Across the records that follow, count each line holding "Bacillus", and write only the total.

(Stored data)

=-=-=-=-=

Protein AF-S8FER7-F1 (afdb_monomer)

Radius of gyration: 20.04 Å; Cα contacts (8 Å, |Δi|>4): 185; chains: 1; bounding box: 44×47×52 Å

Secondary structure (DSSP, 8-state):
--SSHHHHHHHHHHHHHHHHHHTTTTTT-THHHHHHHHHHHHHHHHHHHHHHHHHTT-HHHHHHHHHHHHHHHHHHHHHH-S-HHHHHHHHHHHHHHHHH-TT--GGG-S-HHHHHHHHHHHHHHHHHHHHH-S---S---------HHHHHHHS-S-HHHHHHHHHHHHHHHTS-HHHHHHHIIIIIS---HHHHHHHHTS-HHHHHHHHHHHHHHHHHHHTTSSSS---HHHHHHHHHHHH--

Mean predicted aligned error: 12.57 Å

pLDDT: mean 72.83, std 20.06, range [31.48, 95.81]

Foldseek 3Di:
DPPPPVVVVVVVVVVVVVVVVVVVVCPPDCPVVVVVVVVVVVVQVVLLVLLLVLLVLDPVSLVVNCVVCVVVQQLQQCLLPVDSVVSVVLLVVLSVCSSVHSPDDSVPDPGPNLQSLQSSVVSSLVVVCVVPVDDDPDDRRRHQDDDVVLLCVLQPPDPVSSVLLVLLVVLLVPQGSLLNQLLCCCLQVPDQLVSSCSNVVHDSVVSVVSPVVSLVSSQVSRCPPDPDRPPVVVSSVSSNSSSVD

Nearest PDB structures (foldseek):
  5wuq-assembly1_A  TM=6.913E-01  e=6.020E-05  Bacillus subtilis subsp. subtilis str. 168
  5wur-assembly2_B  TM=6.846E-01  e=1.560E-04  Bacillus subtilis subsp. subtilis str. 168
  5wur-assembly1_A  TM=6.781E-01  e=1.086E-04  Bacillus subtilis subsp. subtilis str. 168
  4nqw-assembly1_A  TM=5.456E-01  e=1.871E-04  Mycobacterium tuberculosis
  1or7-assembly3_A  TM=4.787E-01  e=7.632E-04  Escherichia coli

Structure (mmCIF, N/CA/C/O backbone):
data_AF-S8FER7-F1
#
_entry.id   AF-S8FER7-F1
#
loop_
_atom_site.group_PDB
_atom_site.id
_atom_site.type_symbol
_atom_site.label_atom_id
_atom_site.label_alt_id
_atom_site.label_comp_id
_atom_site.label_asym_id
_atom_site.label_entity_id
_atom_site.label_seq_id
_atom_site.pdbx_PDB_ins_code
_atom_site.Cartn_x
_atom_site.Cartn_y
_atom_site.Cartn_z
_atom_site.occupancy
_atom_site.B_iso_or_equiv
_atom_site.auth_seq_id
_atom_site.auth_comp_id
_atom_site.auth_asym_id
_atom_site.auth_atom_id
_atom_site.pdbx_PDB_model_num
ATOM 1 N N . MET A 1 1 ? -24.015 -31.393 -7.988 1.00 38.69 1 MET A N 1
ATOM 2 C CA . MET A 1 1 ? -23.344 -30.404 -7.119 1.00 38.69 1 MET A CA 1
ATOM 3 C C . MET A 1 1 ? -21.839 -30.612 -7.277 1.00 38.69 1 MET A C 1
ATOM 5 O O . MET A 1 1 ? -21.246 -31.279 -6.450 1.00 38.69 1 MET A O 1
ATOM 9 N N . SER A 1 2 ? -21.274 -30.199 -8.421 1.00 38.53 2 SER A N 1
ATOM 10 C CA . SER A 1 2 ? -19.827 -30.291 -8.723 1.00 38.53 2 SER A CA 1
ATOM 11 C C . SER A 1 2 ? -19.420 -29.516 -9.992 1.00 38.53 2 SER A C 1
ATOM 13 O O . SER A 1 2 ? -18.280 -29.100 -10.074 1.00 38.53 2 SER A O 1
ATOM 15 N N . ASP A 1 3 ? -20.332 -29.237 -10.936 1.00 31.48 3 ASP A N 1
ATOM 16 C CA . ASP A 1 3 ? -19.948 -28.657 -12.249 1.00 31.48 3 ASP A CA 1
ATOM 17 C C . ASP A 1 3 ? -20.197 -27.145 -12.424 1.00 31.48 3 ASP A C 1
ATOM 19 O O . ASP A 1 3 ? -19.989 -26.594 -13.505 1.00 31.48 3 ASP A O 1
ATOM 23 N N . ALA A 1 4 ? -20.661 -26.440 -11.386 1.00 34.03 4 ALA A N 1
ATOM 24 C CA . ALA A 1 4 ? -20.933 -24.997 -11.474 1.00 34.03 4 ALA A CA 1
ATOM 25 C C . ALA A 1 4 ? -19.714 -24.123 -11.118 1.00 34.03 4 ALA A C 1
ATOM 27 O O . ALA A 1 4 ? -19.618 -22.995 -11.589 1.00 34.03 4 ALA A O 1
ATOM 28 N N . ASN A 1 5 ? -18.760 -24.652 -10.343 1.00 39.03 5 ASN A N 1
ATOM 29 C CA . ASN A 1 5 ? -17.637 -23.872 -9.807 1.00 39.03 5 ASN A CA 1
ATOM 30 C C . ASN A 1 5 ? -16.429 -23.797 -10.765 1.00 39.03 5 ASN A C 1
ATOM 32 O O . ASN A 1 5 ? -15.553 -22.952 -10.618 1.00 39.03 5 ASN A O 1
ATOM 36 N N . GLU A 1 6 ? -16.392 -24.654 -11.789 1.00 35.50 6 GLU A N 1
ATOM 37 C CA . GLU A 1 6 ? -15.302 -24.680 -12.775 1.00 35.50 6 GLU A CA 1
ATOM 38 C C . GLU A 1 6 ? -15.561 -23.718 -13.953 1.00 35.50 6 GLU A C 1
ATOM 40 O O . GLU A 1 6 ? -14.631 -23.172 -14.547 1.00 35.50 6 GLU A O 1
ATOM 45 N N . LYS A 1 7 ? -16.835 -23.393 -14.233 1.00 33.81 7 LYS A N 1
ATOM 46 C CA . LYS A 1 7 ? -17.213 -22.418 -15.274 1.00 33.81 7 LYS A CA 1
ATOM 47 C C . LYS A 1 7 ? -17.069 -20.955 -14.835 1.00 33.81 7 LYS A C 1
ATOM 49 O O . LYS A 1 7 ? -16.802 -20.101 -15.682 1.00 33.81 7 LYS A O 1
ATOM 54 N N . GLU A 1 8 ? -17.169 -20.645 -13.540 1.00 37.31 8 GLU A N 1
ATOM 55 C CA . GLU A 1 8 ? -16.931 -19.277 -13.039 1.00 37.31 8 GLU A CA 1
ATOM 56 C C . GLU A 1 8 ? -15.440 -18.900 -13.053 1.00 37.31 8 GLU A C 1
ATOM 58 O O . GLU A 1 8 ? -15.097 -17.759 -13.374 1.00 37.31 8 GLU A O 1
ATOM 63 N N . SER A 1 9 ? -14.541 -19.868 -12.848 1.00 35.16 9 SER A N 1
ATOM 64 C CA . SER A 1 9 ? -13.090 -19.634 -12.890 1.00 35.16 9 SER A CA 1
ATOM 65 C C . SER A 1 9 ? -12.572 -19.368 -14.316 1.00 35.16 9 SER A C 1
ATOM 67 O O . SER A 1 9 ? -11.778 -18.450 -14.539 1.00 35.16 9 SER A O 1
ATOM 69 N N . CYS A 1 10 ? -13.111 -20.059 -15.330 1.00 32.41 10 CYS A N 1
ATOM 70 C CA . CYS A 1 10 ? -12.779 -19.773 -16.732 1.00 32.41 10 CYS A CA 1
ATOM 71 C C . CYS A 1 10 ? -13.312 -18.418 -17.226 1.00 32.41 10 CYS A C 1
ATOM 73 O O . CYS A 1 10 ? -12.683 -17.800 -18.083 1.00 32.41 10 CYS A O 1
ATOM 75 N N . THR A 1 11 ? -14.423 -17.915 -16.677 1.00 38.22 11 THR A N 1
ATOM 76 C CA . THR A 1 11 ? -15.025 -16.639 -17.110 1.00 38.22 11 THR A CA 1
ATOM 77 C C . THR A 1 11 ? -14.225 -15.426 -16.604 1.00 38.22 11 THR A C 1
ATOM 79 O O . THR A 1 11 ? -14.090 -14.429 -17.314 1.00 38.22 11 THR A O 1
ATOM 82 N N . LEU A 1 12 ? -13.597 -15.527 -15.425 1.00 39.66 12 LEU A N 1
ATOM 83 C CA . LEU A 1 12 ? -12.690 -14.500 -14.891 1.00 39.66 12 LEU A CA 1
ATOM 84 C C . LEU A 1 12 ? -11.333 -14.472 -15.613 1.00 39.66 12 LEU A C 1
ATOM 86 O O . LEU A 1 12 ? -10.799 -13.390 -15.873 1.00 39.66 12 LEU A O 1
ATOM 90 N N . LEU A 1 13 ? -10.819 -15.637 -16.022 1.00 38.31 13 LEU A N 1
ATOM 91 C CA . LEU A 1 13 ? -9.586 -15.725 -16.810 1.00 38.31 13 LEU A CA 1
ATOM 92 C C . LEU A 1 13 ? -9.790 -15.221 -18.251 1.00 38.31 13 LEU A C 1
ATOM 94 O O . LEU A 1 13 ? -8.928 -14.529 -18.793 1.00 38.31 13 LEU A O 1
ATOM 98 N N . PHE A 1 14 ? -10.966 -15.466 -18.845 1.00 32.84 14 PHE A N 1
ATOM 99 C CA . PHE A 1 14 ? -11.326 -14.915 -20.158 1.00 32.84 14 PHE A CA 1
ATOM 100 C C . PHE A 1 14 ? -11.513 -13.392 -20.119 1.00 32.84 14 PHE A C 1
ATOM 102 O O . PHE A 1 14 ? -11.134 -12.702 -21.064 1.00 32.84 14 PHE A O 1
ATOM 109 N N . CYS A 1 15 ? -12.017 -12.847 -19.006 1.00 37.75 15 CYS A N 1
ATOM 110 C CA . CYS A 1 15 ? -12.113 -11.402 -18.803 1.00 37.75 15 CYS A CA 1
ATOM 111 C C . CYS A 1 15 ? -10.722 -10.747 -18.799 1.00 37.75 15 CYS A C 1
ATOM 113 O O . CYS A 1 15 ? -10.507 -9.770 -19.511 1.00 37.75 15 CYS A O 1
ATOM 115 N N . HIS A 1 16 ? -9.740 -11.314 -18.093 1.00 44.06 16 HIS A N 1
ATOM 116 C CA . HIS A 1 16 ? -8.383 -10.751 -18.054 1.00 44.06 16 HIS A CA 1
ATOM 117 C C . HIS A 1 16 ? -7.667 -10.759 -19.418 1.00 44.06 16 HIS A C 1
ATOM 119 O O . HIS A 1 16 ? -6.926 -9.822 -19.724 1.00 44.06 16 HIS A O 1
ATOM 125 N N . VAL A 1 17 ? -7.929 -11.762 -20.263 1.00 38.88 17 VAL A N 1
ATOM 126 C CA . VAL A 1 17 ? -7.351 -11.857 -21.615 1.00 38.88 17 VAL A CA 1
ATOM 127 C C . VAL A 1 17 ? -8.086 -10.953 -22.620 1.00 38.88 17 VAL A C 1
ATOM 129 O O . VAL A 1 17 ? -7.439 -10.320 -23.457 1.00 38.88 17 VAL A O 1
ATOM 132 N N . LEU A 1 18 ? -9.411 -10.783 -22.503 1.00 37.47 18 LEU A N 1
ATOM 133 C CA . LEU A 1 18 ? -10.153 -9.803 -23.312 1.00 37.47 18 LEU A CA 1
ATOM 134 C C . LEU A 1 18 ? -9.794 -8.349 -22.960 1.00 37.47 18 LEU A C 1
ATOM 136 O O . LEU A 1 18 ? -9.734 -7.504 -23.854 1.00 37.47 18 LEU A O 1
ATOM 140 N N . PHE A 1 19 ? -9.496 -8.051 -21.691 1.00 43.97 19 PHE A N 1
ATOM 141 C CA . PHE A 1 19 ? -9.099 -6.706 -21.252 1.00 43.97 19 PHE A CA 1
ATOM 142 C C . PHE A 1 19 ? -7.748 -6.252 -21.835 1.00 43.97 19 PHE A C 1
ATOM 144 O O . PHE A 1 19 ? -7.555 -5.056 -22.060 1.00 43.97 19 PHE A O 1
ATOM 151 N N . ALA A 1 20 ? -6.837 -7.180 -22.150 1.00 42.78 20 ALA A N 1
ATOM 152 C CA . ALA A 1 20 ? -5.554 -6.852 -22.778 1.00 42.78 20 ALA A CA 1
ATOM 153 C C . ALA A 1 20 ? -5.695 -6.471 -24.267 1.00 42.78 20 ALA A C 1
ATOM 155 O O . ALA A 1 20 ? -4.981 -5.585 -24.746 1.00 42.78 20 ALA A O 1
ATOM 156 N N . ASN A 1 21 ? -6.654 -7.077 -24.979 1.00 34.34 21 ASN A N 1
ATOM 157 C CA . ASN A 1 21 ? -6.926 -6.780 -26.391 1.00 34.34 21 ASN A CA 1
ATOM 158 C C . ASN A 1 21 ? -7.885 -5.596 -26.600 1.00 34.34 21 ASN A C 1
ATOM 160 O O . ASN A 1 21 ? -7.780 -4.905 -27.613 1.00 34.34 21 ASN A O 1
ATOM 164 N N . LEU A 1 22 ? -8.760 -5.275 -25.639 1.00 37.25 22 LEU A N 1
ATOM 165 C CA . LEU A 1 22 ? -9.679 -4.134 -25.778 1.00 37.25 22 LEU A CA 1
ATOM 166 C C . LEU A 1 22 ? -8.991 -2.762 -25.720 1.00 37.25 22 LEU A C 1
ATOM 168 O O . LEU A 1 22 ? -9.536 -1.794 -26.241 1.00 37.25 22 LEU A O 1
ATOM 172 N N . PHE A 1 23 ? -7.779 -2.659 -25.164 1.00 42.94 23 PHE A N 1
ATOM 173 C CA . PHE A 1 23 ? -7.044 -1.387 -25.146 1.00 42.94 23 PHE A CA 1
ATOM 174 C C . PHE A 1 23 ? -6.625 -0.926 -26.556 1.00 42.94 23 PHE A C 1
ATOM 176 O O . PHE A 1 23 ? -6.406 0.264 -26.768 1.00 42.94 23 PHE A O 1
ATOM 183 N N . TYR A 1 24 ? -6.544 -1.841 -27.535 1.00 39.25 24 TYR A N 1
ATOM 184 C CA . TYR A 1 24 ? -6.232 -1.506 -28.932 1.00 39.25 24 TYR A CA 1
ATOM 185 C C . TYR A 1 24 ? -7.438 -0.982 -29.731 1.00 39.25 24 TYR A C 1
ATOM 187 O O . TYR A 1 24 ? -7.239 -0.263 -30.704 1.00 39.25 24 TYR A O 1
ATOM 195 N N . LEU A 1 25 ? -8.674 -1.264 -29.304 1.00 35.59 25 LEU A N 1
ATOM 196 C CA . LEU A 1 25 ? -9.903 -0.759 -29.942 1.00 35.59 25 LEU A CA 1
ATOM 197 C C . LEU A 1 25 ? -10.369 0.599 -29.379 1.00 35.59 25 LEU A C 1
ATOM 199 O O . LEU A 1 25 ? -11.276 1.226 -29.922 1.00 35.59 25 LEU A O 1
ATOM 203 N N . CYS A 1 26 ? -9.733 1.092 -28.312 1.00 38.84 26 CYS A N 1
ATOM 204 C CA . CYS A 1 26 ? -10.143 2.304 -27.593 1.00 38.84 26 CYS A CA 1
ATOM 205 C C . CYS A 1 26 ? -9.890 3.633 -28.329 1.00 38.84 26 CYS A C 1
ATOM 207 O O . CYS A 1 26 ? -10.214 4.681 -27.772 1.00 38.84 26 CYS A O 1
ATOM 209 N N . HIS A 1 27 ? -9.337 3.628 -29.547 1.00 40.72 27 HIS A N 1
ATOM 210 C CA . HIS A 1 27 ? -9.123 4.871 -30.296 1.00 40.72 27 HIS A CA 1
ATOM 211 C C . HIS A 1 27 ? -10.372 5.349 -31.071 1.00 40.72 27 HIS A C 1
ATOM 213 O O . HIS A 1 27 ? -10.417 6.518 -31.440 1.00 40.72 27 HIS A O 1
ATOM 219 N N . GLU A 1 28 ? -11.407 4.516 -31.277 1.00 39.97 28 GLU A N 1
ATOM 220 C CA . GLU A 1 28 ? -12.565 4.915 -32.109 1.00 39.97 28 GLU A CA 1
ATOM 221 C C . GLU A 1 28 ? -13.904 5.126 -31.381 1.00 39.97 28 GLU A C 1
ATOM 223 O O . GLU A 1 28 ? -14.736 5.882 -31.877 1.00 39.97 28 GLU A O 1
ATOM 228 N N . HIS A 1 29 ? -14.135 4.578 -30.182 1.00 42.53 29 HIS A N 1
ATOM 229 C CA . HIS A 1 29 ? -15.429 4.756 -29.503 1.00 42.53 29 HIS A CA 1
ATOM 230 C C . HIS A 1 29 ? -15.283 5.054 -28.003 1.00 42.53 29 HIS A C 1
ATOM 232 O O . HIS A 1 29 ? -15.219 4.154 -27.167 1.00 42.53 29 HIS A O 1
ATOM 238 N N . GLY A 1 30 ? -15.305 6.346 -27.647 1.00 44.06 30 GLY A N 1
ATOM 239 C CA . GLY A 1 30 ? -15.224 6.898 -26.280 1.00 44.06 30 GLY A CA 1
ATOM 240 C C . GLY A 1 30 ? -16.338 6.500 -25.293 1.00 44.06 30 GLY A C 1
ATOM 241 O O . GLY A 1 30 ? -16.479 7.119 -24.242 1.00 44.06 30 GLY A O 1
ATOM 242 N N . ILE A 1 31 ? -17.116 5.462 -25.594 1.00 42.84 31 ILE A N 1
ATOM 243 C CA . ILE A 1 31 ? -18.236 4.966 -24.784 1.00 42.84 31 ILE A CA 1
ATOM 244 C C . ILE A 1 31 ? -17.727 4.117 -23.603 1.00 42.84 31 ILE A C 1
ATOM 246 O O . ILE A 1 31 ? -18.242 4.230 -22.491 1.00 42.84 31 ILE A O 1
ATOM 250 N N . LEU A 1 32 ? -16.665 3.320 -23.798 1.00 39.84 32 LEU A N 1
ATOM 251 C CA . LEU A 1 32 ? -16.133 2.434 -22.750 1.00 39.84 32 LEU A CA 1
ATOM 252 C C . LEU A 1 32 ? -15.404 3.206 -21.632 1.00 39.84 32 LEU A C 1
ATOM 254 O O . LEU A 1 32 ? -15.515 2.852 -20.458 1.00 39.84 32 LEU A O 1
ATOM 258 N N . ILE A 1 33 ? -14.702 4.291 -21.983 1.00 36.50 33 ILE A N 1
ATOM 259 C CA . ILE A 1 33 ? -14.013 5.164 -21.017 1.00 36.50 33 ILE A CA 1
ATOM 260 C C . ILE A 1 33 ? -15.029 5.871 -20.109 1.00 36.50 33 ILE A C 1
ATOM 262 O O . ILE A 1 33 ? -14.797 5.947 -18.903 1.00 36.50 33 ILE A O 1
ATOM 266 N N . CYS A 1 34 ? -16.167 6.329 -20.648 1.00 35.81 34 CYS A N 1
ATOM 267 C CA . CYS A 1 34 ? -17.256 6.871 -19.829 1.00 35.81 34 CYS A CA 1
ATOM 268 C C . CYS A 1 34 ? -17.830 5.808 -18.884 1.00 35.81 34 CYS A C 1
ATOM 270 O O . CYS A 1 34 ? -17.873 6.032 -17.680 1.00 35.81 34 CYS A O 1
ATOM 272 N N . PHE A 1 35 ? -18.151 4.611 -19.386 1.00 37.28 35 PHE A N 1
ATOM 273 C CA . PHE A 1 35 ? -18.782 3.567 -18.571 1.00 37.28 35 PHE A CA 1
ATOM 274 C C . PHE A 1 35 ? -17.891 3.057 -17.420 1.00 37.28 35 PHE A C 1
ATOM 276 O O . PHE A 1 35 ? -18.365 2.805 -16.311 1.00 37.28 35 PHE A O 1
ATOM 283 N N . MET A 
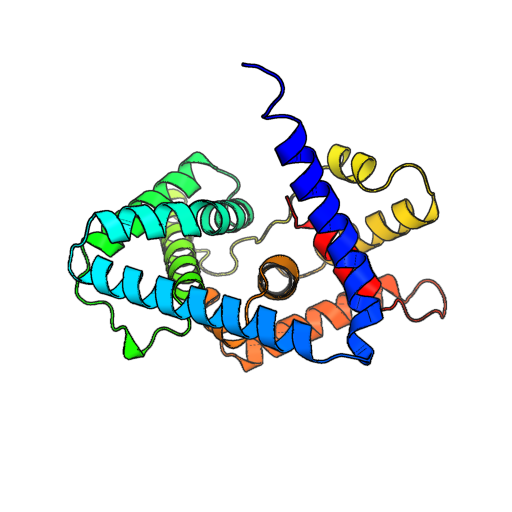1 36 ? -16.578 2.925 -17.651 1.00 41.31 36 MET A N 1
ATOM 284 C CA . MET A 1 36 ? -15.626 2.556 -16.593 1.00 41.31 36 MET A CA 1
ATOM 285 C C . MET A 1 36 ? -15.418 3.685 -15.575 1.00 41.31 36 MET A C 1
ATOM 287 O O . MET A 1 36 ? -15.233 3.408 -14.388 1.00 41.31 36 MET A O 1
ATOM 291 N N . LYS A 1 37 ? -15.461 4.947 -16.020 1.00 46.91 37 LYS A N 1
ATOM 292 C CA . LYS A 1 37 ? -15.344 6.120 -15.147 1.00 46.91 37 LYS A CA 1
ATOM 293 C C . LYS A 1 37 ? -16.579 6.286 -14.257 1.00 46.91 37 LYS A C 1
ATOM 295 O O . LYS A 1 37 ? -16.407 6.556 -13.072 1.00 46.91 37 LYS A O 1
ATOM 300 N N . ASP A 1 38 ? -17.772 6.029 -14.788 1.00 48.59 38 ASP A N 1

=-=-=-=-=

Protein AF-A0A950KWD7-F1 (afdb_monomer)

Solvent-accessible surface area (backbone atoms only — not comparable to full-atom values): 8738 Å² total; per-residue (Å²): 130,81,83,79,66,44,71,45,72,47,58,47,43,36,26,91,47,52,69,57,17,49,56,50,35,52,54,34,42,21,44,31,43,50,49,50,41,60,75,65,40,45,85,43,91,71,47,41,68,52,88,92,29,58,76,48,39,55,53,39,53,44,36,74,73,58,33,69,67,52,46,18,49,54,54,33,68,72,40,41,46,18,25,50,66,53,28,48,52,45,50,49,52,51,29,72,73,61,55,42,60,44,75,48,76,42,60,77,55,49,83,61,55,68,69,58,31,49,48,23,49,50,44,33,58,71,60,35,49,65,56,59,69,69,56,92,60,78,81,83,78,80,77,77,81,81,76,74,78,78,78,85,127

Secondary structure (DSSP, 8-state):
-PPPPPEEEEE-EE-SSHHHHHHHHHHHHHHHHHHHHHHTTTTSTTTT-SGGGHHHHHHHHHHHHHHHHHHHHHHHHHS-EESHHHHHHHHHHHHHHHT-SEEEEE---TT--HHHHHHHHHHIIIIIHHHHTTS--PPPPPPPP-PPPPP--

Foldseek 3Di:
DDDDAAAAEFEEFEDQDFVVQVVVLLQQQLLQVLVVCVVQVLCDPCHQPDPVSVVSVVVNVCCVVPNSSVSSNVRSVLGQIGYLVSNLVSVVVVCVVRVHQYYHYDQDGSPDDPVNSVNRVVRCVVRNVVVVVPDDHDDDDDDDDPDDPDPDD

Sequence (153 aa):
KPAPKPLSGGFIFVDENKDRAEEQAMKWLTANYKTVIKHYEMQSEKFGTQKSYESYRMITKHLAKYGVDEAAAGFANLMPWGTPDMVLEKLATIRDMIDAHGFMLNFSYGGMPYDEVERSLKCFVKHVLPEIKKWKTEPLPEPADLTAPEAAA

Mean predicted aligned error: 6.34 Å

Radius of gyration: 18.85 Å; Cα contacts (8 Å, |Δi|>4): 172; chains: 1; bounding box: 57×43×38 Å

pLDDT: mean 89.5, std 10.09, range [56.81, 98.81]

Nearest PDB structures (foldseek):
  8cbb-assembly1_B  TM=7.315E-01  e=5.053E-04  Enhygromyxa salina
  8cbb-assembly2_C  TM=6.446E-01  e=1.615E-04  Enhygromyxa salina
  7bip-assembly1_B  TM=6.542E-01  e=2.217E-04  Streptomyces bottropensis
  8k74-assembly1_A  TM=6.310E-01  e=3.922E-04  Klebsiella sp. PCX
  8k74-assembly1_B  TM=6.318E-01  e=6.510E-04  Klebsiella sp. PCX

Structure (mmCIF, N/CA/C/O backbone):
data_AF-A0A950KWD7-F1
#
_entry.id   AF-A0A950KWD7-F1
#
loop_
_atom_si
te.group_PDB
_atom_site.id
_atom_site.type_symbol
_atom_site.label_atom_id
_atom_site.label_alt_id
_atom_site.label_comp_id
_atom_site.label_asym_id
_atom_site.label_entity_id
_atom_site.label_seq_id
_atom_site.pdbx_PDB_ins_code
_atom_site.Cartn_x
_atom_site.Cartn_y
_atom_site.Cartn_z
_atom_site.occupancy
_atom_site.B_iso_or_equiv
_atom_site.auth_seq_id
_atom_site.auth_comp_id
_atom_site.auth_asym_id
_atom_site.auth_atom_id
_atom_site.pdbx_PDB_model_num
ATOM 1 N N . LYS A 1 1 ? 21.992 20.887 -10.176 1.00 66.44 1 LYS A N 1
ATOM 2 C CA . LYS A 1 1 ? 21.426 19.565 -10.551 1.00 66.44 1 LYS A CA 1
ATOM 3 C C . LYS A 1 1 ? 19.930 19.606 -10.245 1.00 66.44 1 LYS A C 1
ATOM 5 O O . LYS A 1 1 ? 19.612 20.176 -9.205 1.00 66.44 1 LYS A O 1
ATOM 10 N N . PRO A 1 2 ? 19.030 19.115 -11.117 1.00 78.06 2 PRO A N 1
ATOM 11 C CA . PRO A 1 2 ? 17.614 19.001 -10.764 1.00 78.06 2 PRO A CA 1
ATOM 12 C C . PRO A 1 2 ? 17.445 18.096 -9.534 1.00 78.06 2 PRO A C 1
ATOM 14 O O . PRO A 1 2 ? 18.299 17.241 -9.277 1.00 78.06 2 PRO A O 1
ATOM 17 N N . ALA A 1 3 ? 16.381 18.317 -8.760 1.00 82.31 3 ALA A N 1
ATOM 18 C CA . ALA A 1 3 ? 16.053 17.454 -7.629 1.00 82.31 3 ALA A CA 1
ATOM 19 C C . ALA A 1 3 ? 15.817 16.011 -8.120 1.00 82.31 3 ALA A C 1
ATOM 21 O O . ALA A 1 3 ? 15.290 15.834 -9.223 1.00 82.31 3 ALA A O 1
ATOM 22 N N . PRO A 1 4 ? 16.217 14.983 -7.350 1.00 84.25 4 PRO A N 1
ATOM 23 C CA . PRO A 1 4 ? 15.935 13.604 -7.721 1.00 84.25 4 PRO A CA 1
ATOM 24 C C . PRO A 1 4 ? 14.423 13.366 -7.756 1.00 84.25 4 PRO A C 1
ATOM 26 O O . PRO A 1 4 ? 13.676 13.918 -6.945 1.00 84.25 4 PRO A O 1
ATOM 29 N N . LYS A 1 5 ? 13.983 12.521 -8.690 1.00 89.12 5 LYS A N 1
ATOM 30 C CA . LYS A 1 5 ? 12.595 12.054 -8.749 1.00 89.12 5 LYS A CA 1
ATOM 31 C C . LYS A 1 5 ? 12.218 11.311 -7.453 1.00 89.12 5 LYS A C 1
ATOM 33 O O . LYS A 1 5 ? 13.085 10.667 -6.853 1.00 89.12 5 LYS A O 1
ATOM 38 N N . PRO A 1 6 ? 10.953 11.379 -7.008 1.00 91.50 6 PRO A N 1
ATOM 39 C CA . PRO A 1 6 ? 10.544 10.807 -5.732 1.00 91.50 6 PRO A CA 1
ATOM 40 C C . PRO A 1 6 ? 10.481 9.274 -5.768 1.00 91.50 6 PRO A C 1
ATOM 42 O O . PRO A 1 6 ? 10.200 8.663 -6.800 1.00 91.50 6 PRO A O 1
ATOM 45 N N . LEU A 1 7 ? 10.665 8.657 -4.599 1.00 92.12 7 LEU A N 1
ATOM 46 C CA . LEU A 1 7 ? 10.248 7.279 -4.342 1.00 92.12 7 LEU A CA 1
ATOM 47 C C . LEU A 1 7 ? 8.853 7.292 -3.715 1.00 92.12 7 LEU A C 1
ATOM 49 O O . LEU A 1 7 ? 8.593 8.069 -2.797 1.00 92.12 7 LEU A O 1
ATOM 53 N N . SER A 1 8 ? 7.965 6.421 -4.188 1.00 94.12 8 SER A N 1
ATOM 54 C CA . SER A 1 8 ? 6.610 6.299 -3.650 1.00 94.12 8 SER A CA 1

=-=-=-=-=

Exercise answer: 3